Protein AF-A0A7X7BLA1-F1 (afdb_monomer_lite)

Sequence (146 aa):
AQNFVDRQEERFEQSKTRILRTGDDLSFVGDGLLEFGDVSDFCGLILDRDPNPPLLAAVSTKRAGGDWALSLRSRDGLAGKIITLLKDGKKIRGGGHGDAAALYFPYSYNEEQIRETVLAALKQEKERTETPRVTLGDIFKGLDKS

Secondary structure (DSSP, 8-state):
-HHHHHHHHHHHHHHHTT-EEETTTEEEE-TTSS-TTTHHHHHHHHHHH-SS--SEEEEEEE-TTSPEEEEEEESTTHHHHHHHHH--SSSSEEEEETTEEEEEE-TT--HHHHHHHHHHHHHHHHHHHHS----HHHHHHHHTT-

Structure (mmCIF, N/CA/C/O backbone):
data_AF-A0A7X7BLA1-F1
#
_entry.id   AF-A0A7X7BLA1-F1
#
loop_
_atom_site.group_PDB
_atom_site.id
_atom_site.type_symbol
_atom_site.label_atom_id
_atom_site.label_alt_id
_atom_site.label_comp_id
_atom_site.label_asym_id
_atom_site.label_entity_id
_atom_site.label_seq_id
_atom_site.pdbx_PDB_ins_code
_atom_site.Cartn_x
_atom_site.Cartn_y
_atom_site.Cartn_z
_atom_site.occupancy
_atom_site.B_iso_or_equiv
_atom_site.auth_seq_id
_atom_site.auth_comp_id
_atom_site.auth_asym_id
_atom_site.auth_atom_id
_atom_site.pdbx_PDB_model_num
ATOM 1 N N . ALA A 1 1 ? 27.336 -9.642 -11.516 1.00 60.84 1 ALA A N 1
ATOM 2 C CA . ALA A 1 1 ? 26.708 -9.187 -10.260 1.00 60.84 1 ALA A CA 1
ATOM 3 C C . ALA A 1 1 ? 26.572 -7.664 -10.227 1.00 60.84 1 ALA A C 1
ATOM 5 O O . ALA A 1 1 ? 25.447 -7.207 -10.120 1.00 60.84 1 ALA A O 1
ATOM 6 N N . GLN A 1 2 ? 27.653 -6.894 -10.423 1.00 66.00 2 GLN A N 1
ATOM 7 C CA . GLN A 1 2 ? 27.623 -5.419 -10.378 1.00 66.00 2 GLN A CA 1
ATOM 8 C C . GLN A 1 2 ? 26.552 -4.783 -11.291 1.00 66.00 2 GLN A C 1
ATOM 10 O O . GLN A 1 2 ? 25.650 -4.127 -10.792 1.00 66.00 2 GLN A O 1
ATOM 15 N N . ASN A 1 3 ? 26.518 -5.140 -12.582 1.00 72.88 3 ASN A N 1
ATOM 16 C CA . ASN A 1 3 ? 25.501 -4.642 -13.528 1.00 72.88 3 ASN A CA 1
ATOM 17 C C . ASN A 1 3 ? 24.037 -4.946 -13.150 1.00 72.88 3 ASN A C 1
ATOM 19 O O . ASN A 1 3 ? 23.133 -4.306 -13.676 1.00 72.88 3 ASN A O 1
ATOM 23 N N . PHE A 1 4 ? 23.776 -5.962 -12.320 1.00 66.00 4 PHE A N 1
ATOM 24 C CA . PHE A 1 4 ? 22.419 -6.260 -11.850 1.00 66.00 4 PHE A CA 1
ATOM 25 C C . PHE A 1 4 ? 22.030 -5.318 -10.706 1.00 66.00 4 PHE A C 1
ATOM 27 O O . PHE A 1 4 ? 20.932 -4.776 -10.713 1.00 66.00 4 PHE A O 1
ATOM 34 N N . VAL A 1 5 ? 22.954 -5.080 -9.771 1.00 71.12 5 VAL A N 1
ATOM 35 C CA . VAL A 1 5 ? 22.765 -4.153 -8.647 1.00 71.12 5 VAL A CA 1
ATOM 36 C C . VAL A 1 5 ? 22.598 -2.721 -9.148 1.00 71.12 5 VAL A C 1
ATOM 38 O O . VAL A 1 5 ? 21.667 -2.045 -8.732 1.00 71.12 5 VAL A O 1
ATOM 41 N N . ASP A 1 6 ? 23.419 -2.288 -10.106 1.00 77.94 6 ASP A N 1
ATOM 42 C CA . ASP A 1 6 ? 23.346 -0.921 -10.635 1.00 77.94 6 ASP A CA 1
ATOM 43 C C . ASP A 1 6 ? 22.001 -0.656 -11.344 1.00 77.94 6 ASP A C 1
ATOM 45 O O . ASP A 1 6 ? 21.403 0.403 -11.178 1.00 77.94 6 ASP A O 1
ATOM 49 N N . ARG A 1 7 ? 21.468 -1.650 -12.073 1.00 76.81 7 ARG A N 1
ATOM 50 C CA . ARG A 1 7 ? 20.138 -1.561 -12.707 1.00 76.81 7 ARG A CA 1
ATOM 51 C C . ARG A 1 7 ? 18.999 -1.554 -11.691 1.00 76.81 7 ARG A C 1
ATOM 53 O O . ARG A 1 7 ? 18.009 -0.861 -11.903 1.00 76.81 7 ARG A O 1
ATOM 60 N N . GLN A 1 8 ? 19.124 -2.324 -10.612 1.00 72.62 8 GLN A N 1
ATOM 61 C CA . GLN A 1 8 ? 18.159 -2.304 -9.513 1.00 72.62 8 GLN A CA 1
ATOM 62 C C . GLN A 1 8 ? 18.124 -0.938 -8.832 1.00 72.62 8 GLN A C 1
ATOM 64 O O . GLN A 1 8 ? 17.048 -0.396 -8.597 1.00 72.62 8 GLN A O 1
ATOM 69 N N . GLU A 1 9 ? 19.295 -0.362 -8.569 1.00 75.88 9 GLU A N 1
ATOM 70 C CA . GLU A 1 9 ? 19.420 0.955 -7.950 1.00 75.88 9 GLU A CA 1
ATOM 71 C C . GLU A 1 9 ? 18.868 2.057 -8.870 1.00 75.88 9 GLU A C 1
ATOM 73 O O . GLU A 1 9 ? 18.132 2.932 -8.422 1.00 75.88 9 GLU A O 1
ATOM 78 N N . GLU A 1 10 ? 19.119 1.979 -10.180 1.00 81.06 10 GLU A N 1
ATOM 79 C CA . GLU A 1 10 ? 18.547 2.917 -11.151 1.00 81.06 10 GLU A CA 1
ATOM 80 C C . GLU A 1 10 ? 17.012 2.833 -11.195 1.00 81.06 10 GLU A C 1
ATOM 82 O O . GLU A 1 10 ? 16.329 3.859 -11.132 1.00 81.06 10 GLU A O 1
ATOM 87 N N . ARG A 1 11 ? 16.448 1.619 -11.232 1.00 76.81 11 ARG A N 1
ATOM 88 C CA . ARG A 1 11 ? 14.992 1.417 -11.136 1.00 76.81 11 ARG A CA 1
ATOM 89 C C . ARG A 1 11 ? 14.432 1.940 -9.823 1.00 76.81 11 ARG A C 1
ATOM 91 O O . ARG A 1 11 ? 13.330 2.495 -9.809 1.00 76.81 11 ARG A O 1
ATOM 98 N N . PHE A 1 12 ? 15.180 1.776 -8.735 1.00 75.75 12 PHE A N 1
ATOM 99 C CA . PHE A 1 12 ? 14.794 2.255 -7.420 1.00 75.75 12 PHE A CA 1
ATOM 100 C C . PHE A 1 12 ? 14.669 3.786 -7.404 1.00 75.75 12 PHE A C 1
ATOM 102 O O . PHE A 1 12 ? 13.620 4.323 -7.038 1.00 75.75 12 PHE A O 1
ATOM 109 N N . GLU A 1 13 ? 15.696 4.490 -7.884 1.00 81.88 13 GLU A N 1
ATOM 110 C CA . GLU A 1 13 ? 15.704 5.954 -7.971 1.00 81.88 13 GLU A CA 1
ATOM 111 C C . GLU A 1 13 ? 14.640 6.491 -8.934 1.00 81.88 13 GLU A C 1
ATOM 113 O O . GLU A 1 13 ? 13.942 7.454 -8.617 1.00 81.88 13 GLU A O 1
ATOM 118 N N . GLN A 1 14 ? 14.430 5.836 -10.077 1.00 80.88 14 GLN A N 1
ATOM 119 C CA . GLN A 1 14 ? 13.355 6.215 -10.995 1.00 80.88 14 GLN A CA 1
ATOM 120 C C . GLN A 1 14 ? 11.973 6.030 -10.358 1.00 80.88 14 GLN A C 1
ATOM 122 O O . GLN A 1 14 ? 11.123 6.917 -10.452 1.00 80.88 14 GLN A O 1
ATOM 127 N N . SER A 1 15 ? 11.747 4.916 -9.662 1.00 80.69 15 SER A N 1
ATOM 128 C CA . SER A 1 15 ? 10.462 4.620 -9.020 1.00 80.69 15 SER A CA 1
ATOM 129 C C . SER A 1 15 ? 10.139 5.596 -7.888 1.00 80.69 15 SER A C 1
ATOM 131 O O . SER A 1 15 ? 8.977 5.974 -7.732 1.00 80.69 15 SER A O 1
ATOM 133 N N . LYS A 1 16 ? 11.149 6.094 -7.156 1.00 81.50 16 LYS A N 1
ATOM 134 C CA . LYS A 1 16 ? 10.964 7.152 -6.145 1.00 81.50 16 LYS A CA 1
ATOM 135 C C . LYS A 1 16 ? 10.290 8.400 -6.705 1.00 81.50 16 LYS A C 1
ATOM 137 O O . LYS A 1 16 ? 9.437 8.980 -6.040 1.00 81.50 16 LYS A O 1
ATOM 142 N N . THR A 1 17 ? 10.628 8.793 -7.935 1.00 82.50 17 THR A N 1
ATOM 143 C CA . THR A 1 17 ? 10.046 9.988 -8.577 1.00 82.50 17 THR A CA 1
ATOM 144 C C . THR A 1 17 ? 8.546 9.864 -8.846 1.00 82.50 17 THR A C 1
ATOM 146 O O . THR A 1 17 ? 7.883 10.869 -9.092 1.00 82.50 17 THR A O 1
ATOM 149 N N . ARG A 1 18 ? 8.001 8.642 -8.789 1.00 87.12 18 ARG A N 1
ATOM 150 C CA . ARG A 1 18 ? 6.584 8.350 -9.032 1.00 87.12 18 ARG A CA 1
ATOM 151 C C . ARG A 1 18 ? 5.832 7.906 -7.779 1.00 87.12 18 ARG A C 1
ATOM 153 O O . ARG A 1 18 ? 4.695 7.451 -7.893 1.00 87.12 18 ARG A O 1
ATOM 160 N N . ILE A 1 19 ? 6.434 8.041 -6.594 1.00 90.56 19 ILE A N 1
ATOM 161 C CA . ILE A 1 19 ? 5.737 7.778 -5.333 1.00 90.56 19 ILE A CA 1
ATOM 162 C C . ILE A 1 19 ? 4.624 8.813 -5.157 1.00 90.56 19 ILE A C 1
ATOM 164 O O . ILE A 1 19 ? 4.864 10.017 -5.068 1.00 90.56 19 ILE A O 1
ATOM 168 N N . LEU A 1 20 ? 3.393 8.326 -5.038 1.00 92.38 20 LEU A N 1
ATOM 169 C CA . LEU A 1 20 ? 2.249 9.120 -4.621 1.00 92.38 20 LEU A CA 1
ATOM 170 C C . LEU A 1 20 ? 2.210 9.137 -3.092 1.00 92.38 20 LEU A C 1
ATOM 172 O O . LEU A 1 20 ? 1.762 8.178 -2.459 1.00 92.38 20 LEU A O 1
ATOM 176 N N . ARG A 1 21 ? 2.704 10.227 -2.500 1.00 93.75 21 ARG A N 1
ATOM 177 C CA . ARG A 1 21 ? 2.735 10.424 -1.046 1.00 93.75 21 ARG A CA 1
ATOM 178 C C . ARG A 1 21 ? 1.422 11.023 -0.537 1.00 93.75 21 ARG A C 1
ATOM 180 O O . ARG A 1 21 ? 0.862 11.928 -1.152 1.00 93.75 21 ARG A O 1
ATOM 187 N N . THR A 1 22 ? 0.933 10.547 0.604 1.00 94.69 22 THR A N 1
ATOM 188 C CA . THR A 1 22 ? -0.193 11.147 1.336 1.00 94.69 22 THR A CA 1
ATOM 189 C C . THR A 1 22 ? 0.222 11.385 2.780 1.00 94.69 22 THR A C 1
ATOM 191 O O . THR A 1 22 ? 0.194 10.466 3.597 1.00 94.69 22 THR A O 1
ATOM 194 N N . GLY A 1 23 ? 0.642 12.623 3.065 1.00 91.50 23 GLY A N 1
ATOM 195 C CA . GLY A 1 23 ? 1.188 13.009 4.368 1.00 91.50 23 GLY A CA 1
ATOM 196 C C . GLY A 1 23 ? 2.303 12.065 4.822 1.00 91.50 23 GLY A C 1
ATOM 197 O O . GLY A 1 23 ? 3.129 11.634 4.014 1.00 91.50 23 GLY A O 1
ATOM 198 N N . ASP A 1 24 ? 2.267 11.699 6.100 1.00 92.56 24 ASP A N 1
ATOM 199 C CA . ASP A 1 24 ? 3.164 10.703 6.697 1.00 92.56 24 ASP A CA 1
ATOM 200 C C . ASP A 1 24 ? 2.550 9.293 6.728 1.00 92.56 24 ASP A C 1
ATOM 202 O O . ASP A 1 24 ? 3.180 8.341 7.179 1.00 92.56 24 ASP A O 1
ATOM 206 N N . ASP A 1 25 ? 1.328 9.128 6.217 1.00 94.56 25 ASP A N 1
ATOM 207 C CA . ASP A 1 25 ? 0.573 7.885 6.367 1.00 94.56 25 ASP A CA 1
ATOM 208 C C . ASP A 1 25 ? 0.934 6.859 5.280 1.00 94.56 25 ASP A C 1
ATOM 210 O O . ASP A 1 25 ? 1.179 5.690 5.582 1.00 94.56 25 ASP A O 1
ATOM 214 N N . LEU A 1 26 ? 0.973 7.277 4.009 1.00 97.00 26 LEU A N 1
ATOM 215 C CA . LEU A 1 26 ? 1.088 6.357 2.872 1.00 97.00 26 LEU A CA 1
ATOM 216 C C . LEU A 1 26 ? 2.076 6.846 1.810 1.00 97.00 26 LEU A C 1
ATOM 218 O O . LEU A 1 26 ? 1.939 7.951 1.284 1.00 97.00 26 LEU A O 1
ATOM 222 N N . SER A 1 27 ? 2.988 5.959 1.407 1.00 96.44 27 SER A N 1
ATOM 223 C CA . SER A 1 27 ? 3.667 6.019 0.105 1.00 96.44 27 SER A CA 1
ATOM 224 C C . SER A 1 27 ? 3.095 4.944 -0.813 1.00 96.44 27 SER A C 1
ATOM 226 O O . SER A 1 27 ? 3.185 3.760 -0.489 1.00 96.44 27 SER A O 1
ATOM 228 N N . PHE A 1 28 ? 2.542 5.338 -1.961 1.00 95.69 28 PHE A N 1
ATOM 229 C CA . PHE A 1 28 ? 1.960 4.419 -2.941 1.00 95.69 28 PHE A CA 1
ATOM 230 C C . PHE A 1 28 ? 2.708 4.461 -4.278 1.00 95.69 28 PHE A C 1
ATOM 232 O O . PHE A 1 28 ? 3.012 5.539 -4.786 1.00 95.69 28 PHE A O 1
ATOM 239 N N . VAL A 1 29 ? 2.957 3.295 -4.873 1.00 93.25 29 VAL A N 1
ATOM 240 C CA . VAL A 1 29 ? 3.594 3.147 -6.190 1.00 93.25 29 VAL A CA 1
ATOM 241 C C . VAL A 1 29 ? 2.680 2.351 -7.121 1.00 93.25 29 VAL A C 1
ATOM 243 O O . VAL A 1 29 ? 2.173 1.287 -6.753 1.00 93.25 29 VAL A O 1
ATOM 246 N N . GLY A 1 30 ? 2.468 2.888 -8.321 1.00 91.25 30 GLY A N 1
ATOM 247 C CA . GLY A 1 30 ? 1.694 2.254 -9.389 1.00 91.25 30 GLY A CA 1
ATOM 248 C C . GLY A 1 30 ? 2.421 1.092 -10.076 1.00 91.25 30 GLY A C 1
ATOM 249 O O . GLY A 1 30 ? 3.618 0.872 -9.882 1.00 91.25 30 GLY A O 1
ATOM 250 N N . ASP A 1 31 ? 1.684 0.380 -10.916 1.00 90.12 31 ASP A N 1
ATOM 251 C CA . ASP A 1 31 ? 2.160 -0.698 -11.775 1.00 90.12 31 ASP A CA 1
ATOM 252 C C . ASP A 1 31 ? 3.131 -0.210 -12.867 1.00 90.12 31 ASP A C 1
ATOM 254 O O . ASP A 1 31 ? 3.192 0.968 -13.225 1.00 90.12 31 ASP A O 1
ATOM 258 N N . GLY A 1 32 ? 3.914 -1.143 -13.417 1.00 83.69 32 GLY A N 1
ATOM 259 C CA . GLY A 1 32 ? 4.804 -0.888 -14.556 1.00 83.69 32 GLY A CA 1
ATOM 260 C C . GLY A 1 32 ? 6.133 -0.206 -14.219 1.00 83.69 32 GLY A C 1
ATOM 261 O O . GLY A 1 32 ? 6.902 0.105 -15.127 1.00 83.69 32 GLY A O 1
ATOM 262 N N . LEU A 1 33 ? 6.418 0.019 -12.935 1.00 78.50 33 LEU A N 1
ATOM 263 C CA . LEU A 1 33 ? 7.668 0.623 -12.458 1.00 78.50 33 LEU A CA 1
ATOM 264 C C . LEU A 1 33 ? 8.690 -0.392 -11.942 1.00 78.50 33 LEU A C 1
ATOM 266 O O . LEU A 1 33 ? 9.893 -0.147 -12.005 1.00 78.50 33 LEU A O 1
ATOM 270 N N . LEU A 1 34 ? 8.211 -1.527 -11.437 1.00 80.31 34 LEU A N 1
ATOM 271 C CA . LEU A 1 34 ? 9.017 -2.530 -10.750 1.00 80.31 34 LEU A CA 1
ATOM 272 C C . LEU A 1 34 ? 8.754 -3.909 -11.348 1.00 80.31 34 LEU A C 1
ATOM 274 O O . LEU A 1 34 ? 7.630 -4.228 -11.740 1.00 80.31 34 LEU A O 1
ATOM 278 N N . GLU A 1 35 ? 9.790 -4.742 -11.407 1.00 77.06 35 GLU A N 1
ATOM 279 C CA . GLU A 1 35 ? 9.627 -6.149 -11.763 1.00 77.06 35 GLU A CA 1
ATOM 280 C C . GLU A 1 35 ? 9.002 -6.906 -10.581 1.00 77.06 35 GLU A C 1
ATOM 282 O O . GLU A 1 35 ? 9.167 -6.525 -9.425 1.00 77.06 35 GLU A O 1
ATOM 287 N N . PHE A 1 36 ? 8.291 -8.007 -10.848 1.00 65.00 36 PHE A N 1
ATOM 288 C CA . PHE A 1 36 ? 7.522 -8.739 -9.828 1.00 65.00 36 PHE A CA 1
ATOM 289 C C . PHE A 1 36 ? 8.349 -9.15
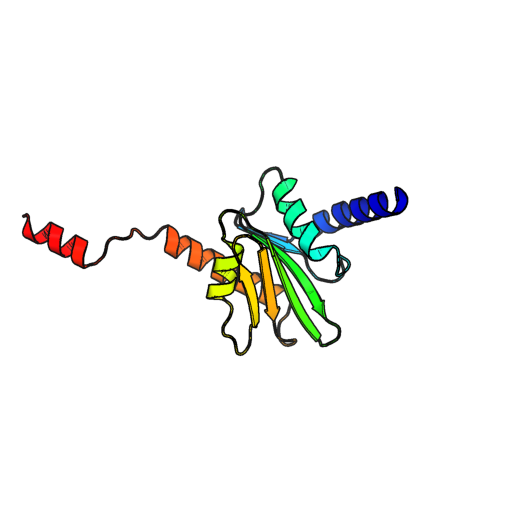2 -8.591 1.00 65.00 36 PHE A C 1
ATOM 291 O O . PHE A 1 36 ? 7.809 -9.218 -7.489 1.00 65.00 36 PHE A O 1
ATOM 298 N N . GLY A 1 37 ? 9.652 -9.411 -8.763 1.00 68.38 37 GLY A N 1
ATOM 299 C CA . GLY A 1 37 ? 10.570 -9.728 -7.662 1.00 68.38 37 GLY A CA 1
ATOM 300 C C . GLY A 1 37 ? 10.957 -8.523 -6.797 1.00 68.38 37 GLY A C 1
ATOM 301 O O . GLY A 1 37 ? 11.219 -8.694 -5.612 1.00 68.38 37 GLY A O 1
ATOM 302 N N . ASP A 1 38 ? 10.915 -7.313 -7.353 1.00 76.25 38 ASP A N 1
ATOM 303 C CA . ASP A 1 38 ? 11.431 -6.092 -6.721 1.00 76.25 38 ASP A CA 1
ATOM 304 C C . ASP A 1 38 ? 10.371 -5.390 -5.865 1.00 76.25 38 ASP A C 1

+ + + + +

From the records above, transcribe exactly the run of lines that opens with the line holding "ATOM 42 C CA" and closes with the line holding "ATOM 49 N N", both included.

ATOM 42 C CA . ASP A 1 6 ? 23.346 -0.921 -10.635 1.00 77.94 6 ASP A CA 1
ATOM 43 C C . ASP A 1 6 ? 22.001 -0.656 -11.344 1.00 77.94 6 ASP A C 1
ATOM 45 O O . ASP A 1 6 ? 21.403 0.403 -11.178 1.00 77.94 6 ASP A O 1
ATOM 49 N N . ARG A 1 7 ? 21.468 -1.650 -12.073 1.00 76.81 7 ARG A N 1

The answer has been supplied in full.